● **Your instructions**
Only one portion of the data is to be written out: from the line bearing "ATOM 135 C CA" through the line bearing "ATOM 148 N N". Write it exactly as it appears.

[Records from a data source]
****************************************

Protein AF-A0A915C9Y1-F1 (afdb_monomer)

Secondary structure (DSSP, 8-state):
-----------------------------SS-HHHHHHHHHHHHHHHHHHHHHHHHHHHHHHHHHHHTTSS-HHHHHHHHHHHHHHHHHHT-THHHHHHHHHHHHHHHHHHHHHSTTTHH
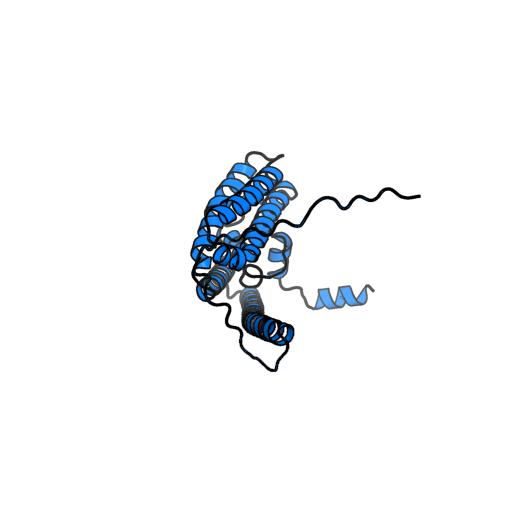HHHHHHHHHHHHHHHHHS-HHHHHHHHHHHHHHHHHHHHHHHHHHHS---S---HHHHHHHHT-HHHHTTPPP--HHHHHHHHS---HHHHHHHTT--

Structure (mmCIF, N/CA/C/O backbone):
data_AF-A0A915C9Y1-F1
#
_entry.id   AF-A0A915C9Y1-F1
#
loop_
_atom_site.group_PDB
_atom_site.id
_atom_site.type_symbol
_atom_site.label_atom_id
_atom_site.label_alt_id
_atom_site.label_comp_id
_atom_site.label_asym_id
_atom_site.label_entity_id
_atom_site.label_seq_id
_atom_site.pdbx_PDB_ins_code
_atom_site.Cartn_x
_atom_site.Cartn_y
_atom_site.Cartn_z
_atom_site.occupancy
_atom_site.B_iso_or_equiv
_atom_site.auth_seq_id
_atom_site.auth_comp_id
_atom_site.auth_asym_id
_atom_site.auth_ato
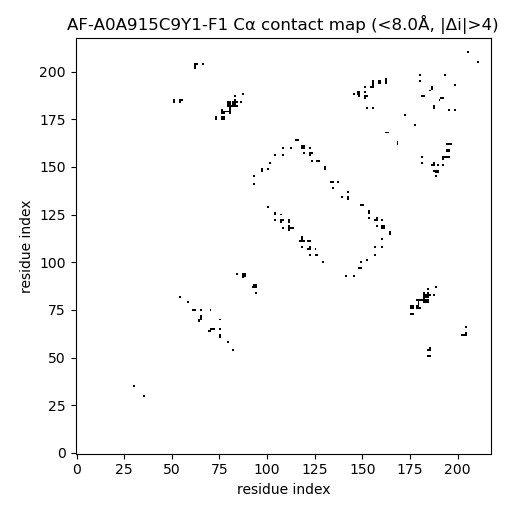m_id
_atom_site.pdbx_PDB_model_num
ATOM 1 N N . MET A 1 1 ? -9.985 9.818 -59.215 1.00 32.09 1 MET A N 1
ATOM 2 C CA . MET A 1 1 ? -9.301 8.509 -59.286 1.00 32.09 1 MET A CA 1
ATOM 3 C C . MET A 1 1 ? -7.834 8.808 -59.494 1.00 32.09 1 MET A C 1
ATOM 5 O O . MET A 1 1 ? -7.546 9.512 -60.443 1.00 32.09 1 MET A O 1
ATOM 9 N N . LYS A 1 2 ? -6.880 8.408 -58.667 1.00 32.00 2 LYS A N 1
ATOM 10 C CA . LYS A 1 2 ? -6.805 7.940 -57.278 1.00 32.00 2 LYS A CA 1
ATOM 11 C C . LYS A 1 2 ? -5.346 8.282 -56.917 1.00 32.00 2 LYS A C 1
ATOM 13 O O . LYS A 1 2 ? -4.479 8.163 -57.775 1.00 32.00 2 LYS A O 1
ATOM 18 N N . MET A 1 3 ? -5.129 8.854 -55.744 1.00 38.03 3 MET A N 1
ATOM 19 C CA . MET A 1 3 ? -3.813 9.282 -55.271 1.00 38.03 3 MET A CA 1
ATOM 20 C C . MET A 1 3 ? -3.112 8.032 -54.726 1.00 38.03 3 MET A C 1
ATOM 22 O O . MET A 1 3 ? -3.630 7.468 -53.764 1.00 38.03 3 MET A O 1
ATOM 26 N N . ASP A 1 4 ? -2.028 7.577 -55.362 1.00 38.34 4 ASP A N 1
ATOM 27 C CA . ASP A 1 4 ? -1.203 6.473 -54.852 1.00 38.34 4 ASP A CA 1
ATOM 28 C C . ASP A 1 4 ? -0.005 7.057 -54.098 1.00 38.34 4 ASP A C 1
ATOM 30 O O . ASP A 1 4 ? 0.904 7.663 -54.663 1.00 38.34 4 ASP A O 1
ATOM 34 N N . ILE A 1 5 ? -0.114 6.930 -52.779 1.00 46.31 5 ILE A N 1
ATOM 35 C CA . ILE A 1 5 ? 0.940 7.024 -51.777 1.00 46.31 5 ILE A CA 1
ATOM 36 C C . ILE A 1 5 ? 1.441 5.593 -51.653 1.00 46.31 5 ILE A C 1
ATOM 38 O O . ILE A 1 5 ? 0.679 4.804 -51.123 1.00 46.31 5 ILE A O 1
ATOM 42 N N . ASP A 1 6 ? 2.630 5.270 -52.161 1.00 40.28 6 ASP A N 1
ATOM 43 C CA . ASP A 1 6 ? 3.386 4.045 -51.834 1.00 40.28 6 ASP A CA 1
ATOM 44 C C . ASP A 1 6 ? 4.812 4.168 -52.413 1.00 40.28 6 ASP A C 1
ATOM 46 O O . ASP A 1 6 ? 5.236 3.412 -53.282 1.00 40.28 6 ASP A O 1
ATOM 50 N N . GLU A 1 7 ? 5.553 5.184 -51.964 1.00 42.31 7 GLU A N 1
ATOM 51 C CA . GLU A 1 7 ? 6.962 5.390 -52.339 1.00 42.31 7 GLU A CA 1
ATOM 52 C C . GLU A 1 7 ? 7.856 5.445 -51.102 1.00 42.31 7 GLU A C 1
ATOM 54 O O . GLU A 1 7 ? 8.622 6.377 -50.947 1.00 42.31 7 GLU A O 1
ATOM 59 N N . TRP A 1 8 ? 7.746 4.487 -50.183 1.00 36.47 8 TRP A N 1
ATOM 60 C CA . TRP A 1 8 ? 8.770 4.258 -49.157 1.00 36.47 8 TRP A CA 1
ATOM 61 C C . TRP A 1 8 ? 8.742 2.776 -48.781 1.00 36.47 8
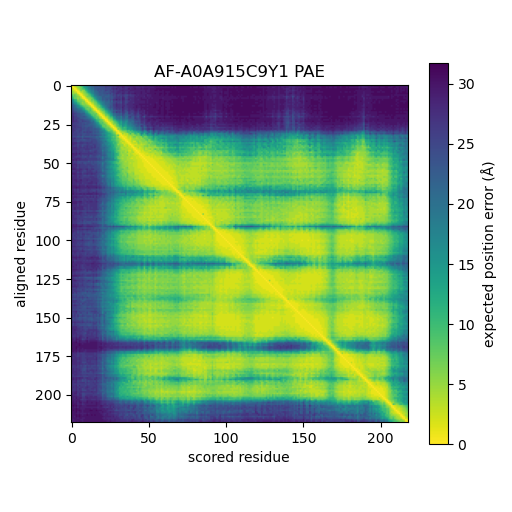 TRP A C 1
ATOM 63 O O . TRP A 1 8 ? 7.665 2.198 -48.727 1.00 36.47 8 TRP A O 1
ATOM 73 N N . TYR A 1 9 ? 9.909 2.202 -48.492 1.00 34.59 9 TYR A N 1
ATOM 74 C CA . TYR A 1 9 ? 10.202 0.782 -48.237 1.00 34.59 9 TYR A CA 1
ATOM 75 C C . TYR A 1 9 ? 10.525 -0.042 -49.486 1.00 34.59 9 TYR A C 1
ATOM 77 O O . TYR A 1 9 ? 9.641 -0.653 -50.071 1.00 34.59 9 TYR A O 1
ATOM 85 N N . LEU A 1 10 ? 11.813 -0.081 -49.849 1.00 37.00 10 LEU A N 1
ATOM 86 C CA . LEU A 1 10 ? 12.603 -1.312 -50.020 1.00 37.00 10 LEU A CA 1
ATOM 87 C C . LEU A 1 10 ? 14.032 -0.948 -50.477 1.00 37.00 10 LEU A C 1
ATOM 89 O O . LEU A 1 10 ? 14.307 -0.898 -51.668 1.00 37.00 10 LEU A O 1
ATOM 93 N N . GLU A 1 11 ? 14.939 -0.735 -49.524 1.00 38.12 11 GLU A N 1
ATOM 94 C CA . GLU A 1 11 ? 16.368 -1.028 -49.705 1.00 38.12 11 GLU A CA 1
ATOM 95 C C . GLU A 1 11 ? 16.814 -1.786 -48.447 1.00 38.12 11 GLU A C 1
ATOM 97 O O . GLU A 1 11 ? 16.964 -1.218 -47.365 1.00 38.12 11 GLU A O 1
ATOM 102 N N . GLU A 1 12 ? 16.880 -3.114 -48.577 1.00 43.44 12 GLU A N 1
ATOM 103 C CA . GLU A 1 12 ? 17.622 -3.993 -47.678 1.00 43.44 12 GLU A CA 1
ATOM 104 C C . GLU A 1 12 ? 19.107 -3.803 -47.996 1.00 43.44 12 GLU A C 1
ATOM 106 O O . GLU A 1 12 ? 19.554 -4.216 -49.063 1.00 43.44 12 GLU A O 1
ATOM 111 N N . ASP A 1 13 ? 19.855 -3.184 -47.083 1.00 36.56 13 ASP A N 1
ATOM 112 C CA . ASP A 1 13 ? 21.314 -3.246 -47.085 1.00 36.56 13 ASP A CA 1
ATOM 113 C C . ASP A 1 13 ? 21.782 -4.046 -45.865 1.00 36.56 13 ASP A C 1
ATOM 115 O O . ASP A 1 13 ? 21.559 -3.683 -44.705 1.00 36.56 13 ASP A O 1
ATOM 119 N N . ASP A 1 14 ? 22.421 -5.168 -46.186 1.00 42.22 14 ASP A N 1
ATOM 120 C CA . ASP A 1 14 ? 23.176 -6.056 -45.318 1.00 42.22 14 ASP A CA 1
ATOM 121 C C . ASP A 1 14 ? 24.205 -5.284 -44.478 1.00 42.22 14 ASP A C 1
ATOM 123 O O . ASP A 1 14 ? 25.225 -4.820 -44.990 1.00 42.22 14 ASP A O 1
ATOM 127 N N . VAL A 1 15 ? 24.014 -5.243 -43.157 1.00 36.03 15 VAL A N 1
ATOM 128 C CA . VAL A 1 15 ? 25.123 -5.049 -42.215 1.00 36.03 15 VAL A CA 1
ATOM 129 C C . VAL A 1 15 ? 24.988 -6.049 -41.077 1.00 36.03 15 VAL A C 1
ATOM 131 O O . VAL A 1 15 ? 24.131 -5.959 -40.200 1.00 36.03 15 VAL A O 1
ATOM 134 N N . SER A 1 16 ? 25.882 -7.028 -41.130 1.00 41.66 16 SER A N 1
ATOM 135 C CA . SER A 1 16 ? 26.246 -7.923 -40.048 1.00 41.66 16 SER A CA 1
ATOM 136 C C . SER A 1 16 ? 26.579 -7.143 -38.774 1.00 41.66 16 SER A C 1
ATOM 138 O O . SER A 1 16 ? 27.610 -6.478 -38.730 1.00 41.66 16 SER A O 1
ATOM 140 N N . ASP A 1 17 ? 25.777 -7.297 -37.723 1.00 34.91 17 ASP A N 1
ATOM 141 C CA . ASP A 1 17 ? 26.244 -7.074 -36.358 1.00 34.91 17 ASP A CA 1
ATOM 142 C C . ASP A 1 17 ? 25.654 -8.125 -35.416 1.00 34.91 17 ASP A C 1
ATOM 144 O O . ASP A 1 17 ? 24.481 -8.130 -35.042 1.00 34.91 17 ASP A O 1
ATOM 148 N N . GLN A 1 18 ? 26.536 -9.049 -35.048 1.00 38.09 18 GLN A N 1
ATOM 149 C CA . GLN A 1 18 ? 26.385 -10.063 -34.021 1.00 38.09 18 GLN A CA 1
ATOM 150 C C . GLN A 1 18 ? 26.190 -9.373 -32.658 1.00 38.09 18 GLN A C 1
ATOM 152 O O . GLN A 1 18 ? 27.154 -9.112 -31.945 1.00 38.09 18 GLN A O 1
ATOM 157 N N . HIS A 1 19 ? 24.951 -9.055 -32.287 1.00 35.47 19 HIS A N 1
ATOM 158 C CA . HIS A 1 19 ? 24.597 -8.772 -30.896 1.00 35.47 19 HIS A CA 1
ATOM 159 C C . HIS A 1 19 ? 23.993 -10.034 -30.279 1.00 35.47 19 HIS A C 1
ATOM 161 O O . HIS A 1 19 ? 22.952 -10.518 -30.723 1.00 35.47 19 HIS A O 1
ATOM 167 N N . ASP A 1 20 ? 24.675 -10.568 -29.264 1.00 35.31 20 ASP A N 1
ATOM 168 C CA . ASP A 1 20 ? 24.210 -11.648 -28.394 1.00 35.31 20 ASP A CA 1
ATOM 169 C C . ASP A 1 20 ? 22.907 -11.234 -27.687 1.00 35.31 20 ASP A C 1
ATOM 171 O O . ASP A 1 20 ? 22.897 -10.721 -26.566 1.00 35.31 20 ASP A O 1
ATOM 175 N N . TYR A 1 21 ? 21.774 -11.459 -28.347 1.00 35.56 21 TYR A N 1
ATOM 176 C CA . TYR A 1 21 ? 20.490 -11.577 -27.672 1.00 35.56 21 TYR A CA 1
ATOM 177 C C . TYR A 1 21 ? 20.480 -12.915 -26.924 1.00 35.56 21 TYR A C 1
ATOM 179 O O . TYR A 1 21 ? 20.893 -13.925 -27.500 1.00 35.56 21 TYR A O 1
ATOM 187 N N . PRO A 1 22 ? 19.996 -12.982 -25.668 1.00 35.34 22 PRO A N 1
ATOM 188 C CA . PRO A 1 22 ? 19.787 -14.262 -25.016 1.00 35.34 22 PRO A CA 1
ATOM 189 C C . PRO A 1 22 ? 18.825 -15.064 -25.888 1.00 35.34 22 PRO A C 1
ATOM 191 O O . PRO A 1 22 ? 17.671 -14.680 -26.079 1.00 35.34 22 PRO A O 1
ATOM 194 N N . GLN A 1 23 ? 19.376 -16.131 -26.462 1.00 36.75 23 GLN A N 1
ATOM 195 C CA . GLN A 1 23 ? 18.748 -17.138 -27.296 1.00 36.75 23 GLN A CA 1
ATOM 196 C C . GLN A 1 23 ? 17.273 -17.290 -26.917 1.00 36.75 23 GLN A C 1
ATOM 198 O O . GLN A 1 23 ? 16.943 -17.832 -25.860 1.00 36.75 23 GLN A O 1
ATOM 203 N N . PHE A 1 24 ? 16.389 -16.752 -27.762 1.00 38.84 24 PHE A N 1
ATOM 204 C CA . PHE A 1 24 ? 14.958 -16.985 -27.661 1.00 38.84 24 PHE A CA 1
ATOM 205 C C . PHE A 1 24 ? 14.806 -18.499 -27.754 1.00 38.84 24 PHE A C 1
ATOM 207 O O . PHE A 1 24 ? 15.035 -19.083 -28.812 1.00 38.84 24 PHE A O 1
ATOM 214 N N . VAL A 1 25 ? 14.562 -19.147 -26.615 1.00 42.12 25 VAL A N 1
ATOM 215 C CA . VAL A 1 25 ? 14.373 -2
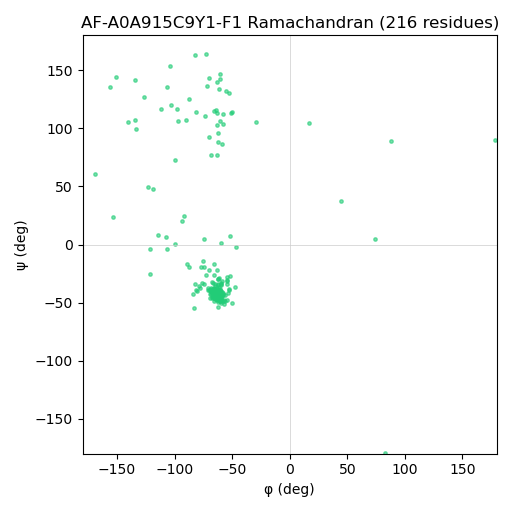0.589 -26.542 1.00 42.12 25 VAL A CA 1
ATOM 216 C C . VAL A 1 25 ? 13.139 -20.873 -27.385 1.00 42.12 25 VAL A C 1
ATOM 218 O O . VAL A 1 25 ? 12.008 -20.715 -26.926 1.00 42.12 25 VAL A O 1
ATOM 221 N N . THR A 1 26 ? 13.344 -21.247 -28.645 1.00 43.84 26 THR A N 1
ATOM 222 C CA . THR A 1 26 ? 12.330 -21.870 -29.481 1.00 43.84 26 THR A CA 1
ATOM 223 C C . THR A 1 26 ? 12.088 -23.245 -28.884 1.00 43.84 26 THR A C 1
ATOM 225 O O . THR A 1 26 ? 12.608 -24.259 -29.336 1.00 43.84 26 THR A O 1
ATOM 228 N N . VAL A 1 27 ? 11.333 -23.268 -27.782 1.00 50.19 27 VAL A N 1
ATOM 229 C CA . VAL A 1 27 ? 10.727 -24.491 -27.282 1.00 50.19 27 VAL A CA 1
ATOM 230 C C . VAL A 1 27 ? 9.778 -24.915 -28.390 1.00 50.19 27 VAL A C 1
ATOM 232 O O . VAL A 1 27 ? 8.719 -24.314 -28.571 1.00 50.19 27 VAL A O 1
ATOM 235 N N . GLU A 1 28 ? 10.187 -25.917 -29.159 1.00 48.91 28 GLU A N 1
ATOM 236 C CA . GLU A 1 28 ? 9.319 -26.698 -30.029 1.00 48.91 28 GLU A CA 1
ATOM 237 C C . GLU A 1 28 ? 8.311 -27.411 -29.115 1.00 48.91 28 GLU A C 1
ATOM 239 O O . GLU A 1 28 ? 8.485 -28.544 -28.679 1.00 48.91 28 GLU A O 1
ATOM 244 N N . SER A 1 29 ? 7.319 -26.647 -28.658 1.00 51.78 29 SER A N 1
ATOM 245 C CA . SER A 1 29 ? 6.282 -27.086 -27.742 1.00 51.78 29 SER A CA 1
ATOM 246 C C . SER A 1 29 ? 5.027 -27.304 -28.560 1.00 51.78 29 SER A C 1
ATOM 248 O O . SER A 1 29 ? 4.483 -26.362 -29.128 1.00 51.78 29 SER A O 1
ATOM 250 N N . GLU A 1 30 ? 4.514 -28.531 -28.557 1.00 60.75 30 GLU A N 1
ATOM 251 C CA . GLU A 1 30 ? 3.217 -28.903 -29.142 1.00 60.75 30 GLU A CA 1
ATOM 252 C C . GLU A 1 30 ? 2.018 -28.152 -28.518 1.00 60.75 30 GLU A C 1
ATOM 254 O O . GLU A 1 30 ? 0.863 -28.385 -28.874 1.00 60.75 30 GLU A O 1
ATOM 259 N N . ARG A 1 31 ? 2.262 -27.253 -27.556 1.00 61.59 31 ARG A N 1
ATOM 260 C CA . ARG A 1 31 ? 1.243 -26.459 -26.877 1.00 61.59 31 ARG A CA 1
ATOM 261 C C . ARG A 1 31 ? 1.288 -25.013 -27.360 1.00 61.59 31 ARG A C 1
ATOM 263 O O . ARG A 1 31 ? 2.362 -24.417 -27.420 1.00 61.59 31 ARG A O 1
ATOM 270 N N . PRO A 1 32 ? 0.127 -24.404 -27.636 1.00 75.75 32 PRO A N 1
ATOM 271 C CA . PRO A 1 32 ? 0.091 -23.034 -28.112 1.00 75.75 32 PRO A CA 1
ATOM 272 C C . PRO A 1 32 ? 0.659 -22.061 -27.066 1.00 75.75 32 PRO A C 1
ATOM 274 O O . PRO A 1 32 ? 0.372 -22.177 -25.875 1.00 75.75 32 PRO A O 1
ATOM 277 N N . GLN A 1 33 ? 1.431 -21.066 -27.513 1.00 75.00 33 GLN A N 1
ATOM 278 C CA . GLN A 1 33 ? 2.127 -20.093 -26.653 1.00 75.00 33 GLN A CA 1
ATOM 279 C C . GLN A 1 33 ? 1.196 -19.362 -25.667 1.00 75.00 33 GLN A C 1
ATOM 281 O O . GLN A 1 33 ? 1.580 -19.109 -24.525 1.00 75.00 33 GLN A O 1
ATOM 286 N N . TRP A 1 34 ? -0.056 -19.091 -26.055 1.00 74.81 34 TRP A N 1
ATOM 287 C CA . TRP A 1 34 ? -1.050 -18.487 -25.160 1.00 74.81 34 TRP A CA 1
ATOM 288 C C . TRP A 1 34 ? -1.369 -19.379 -23.953 1.00 74.81 34 TRP A C 1
ATOM 290 O O . TRP A 1 34 ? -1.571 -18.870 -22.851 1.00 74.81 34 TRP A O 1
ATOM 300 N N . LEU A 1 35 ? -1.346 -20.704 -24.119 1.00 80.38 35 LEU A N 1
ATOM 301 C CA . LEU A 1 35 ? -1.598 -21.646 -23.033 1.00 80.38 35 LEU A CA 1
ATOM 302 C C . LEU A 1 35 ? -0.473 -21.580 -21.993 1.00 80.38 35 LEU A C 1
ATOM 304 O O . LEU A 1 35 ? -0.755 -21.525 -20.801 1.00 80.38 35 LEU A O 1
ATOM 308 N N . MET A 1 36 ? 0.787 -21.476 -22.423 1.00 76.12 36 MET A N 1
ATOM 309 C CA . MET A 1 36 ? 1.924 -21.337 -21.503 1.00 76.12 36 MET A CA 1
ATOM 310 C C . MET A 1 36 ? 1.877 -20.018 -20.719 1.00 76.12 36 MET A C 1
ATOM 312 O O . MET A 1 36 ? 2.071 -20.026 -19.502 1.00 76.12 36 MET A O 1
ATOM 316 N N . CYS A 1 37 ? 1.529 -18.903 -21.375 1.00 79.56 37 CYS A N 1
ATOM 317 C CA . CYS A 1 37 ? 1.347 -17.619 -20.691 1.00 79.56 37 CYS A CA 1
ATOM 318 C C . CYS A 1 37 ? 0.199 -17.672 -19.674 1.00 79.56 37 CYS A C 1
ATOM 320 O O . CYS A 1 37 ? 0.354 -17.206 -18.546 1.00 79.56 37 CYS A O 1
ATOM 322 N N . THR A 1 38 ? -0.941 -18.274 -20.032 1.00 82.94 38 THR A N 1
ATOM 323 C CA . THR A 1 38 ? -2.076 -18.398 -19.099 1.00 82.94 38 THR A CA 1
ATOM 324 C C . THR A 1 38 ? -1.753 -19.295 -17.909 1.00 82.94 38 THR A C 1
ATOM 326 O O . THR A 1 38 ? -2.103 -18.946 -16.784 1.00 82.94 38 THR A O 1
ATOM 329 N N . ILE A 1 39 ? -1.033 -20.403 -18.109 1.00 81.00 39 ILE A N 1
ATOM 330 C CA . ILE A 1 39 ? -0.624 -21.300 -17.020 1.00 81.00 39 ILE A CA 1
ATOM 331 C C . ILE A 1 39 ? 0.335 -20.585 -16.059 1.00 81.00 39 ILE A C 1
ATOM 333 O O . ILE A 1 39 ? 0.113 -20.609 -14.852 1.00 81.00 39 ILE A O 1
ATOM 337 N N . GLY A 1 40 ? 1.347 -19.877 -16.570 1.00 80.00 40 GLY A N 1
ATOM 338 C CA . GLY A 1 40 ? 2.279 -19.129 -15.719 1.00 80.00 40 GLY A CA 1
ATOM 339 C C . GLY A 1 40 ? 1.592 -18.021 -14.911 1.00 80.00 40 GLY A C 1
ATOM 340 O O . GLY A 1 40 ? 1.805 -17.900 -13.703 1.00 80.00 40 GLY A O 1
ATOM 341 N N . VAL A 1 41 ? 0.710 -17.247 -15.554 1.00 81.62 41 VAL A N 1
ATOM 342 C CA . VAL A 1 41 ? -0.043 -16.170 -14.890 1.00 81.62 41 VAL A CA 1
ATOM 343 C C . VAL A 1 41 ? -1.000 -16.730 -13.842 1.00 81.62 41 VAL A C 1
ATOM 345 O O . VAL A 1 41 ? -1.061 -16.204 -12.734 1.00 81.62 41 VAL A O 1
ATOM 348 N N . THR A 1 42 ? -1.732 -17.800 -14.159 1.00 80.25 42 THR A N 1
ATOM 349 C CA . THR A 1 42 ? -2.683 -18.413 -13.218 1.00 80.25 42 THR A CA 1
ATOM 350 C C . THR A 1 42 ? -1.980 -19.028 -12.017 1.00 80.25 42 THR A C 1
ATOM 352 O O . THR A 1 42 ? -2.456 -18.847 -10.901 1.00 80.25 42 THR A O 1
ATOM 355 N N . GLN A 1 43 ? -0.827 -19.671 -12.209 1.00 83.56 43 GLN A N 1
ATOM 356 C CA . GLN A 1 43 ? -0.043 -20.231 -11.111 1.00 83.56 43 GLN A CA 1
ATOM 357 C C . GLN A 1 43 ? 0.496 -19.133 -10.180 1.00 83.56 43 GLN A C 1
ATOM 359 O O . GLN A 1 43 ? 0.312 -19.208 -8.966 1.00 83.56 43 GLN A O 1
ATOM 364 N N . SER A 1 44 ? 1.080 -18.067 -10.739 1.00 80.38 44 SER A N 1
ATOM 365 C CA . SER A 1 44 ? 1.558 -16.921 -9.951 1.00 80.38 44 SER A CA 1
ATOM 366 C C . SER A 1 44 ? 0.414 -16.213 -9.210 1.00 80.38 44 SER A C 1
ATOM 368 O O . SER A 1 44 ? 0.528 -15.883 -8.026 1.00 80.38 44 SER A O 1
ATOM 370 N N . LEU A 1 45 ? -0.726 -16.037 -9.884 1.00 82.19 45 LEU A N 1
ATOM 371 C CA . LEU A 1 45 ? -1.922 -15.442 -9.301 1.00 82.19 45 LEU A CA 1
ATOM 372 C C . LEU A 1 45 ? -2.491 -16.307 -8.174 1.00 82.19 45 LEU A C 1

****************************************

● **Exercise solution**
ATOM 135 C CA . SER A 1 16 ? 26.246 -7.923 -40.048 1.00 41.66 16 SER A CA 1
ATOM 136 C C . SER A 1 16 ? 26.579 -7.143 -38.774 1.00 41.66 16 SER A C 1
ATOM 138 O O . SER A 1 16 ? 27.610 -6.478 -38.730 1.00 41.66 16 SER A O 1
ATOM 140 N N . ASP A 1 17 ? 25.777 -7.297 -37.723 1.00 34.91 17 ASP A N 1
ATOM 141 C CA . ASP A 1 17 ? 26.244 -7.074 -36.358 1.00 34.91 17 ASP A CA 1
ATOM 142 C C . ASP A 1 17 ? 25.654 -8.125 -35.416 1.00 34.91 17 ASP A C 1
ATOM 144 O O . ASP A 1 17 ? 24.481 -8.130 -35.042 1.00 34.91 17 ASP A O 1
ATOM 148 N N . GLN A 1 18 ? 26.536 -9.049 -35.048 1.00 38.09 18 GLN A N 1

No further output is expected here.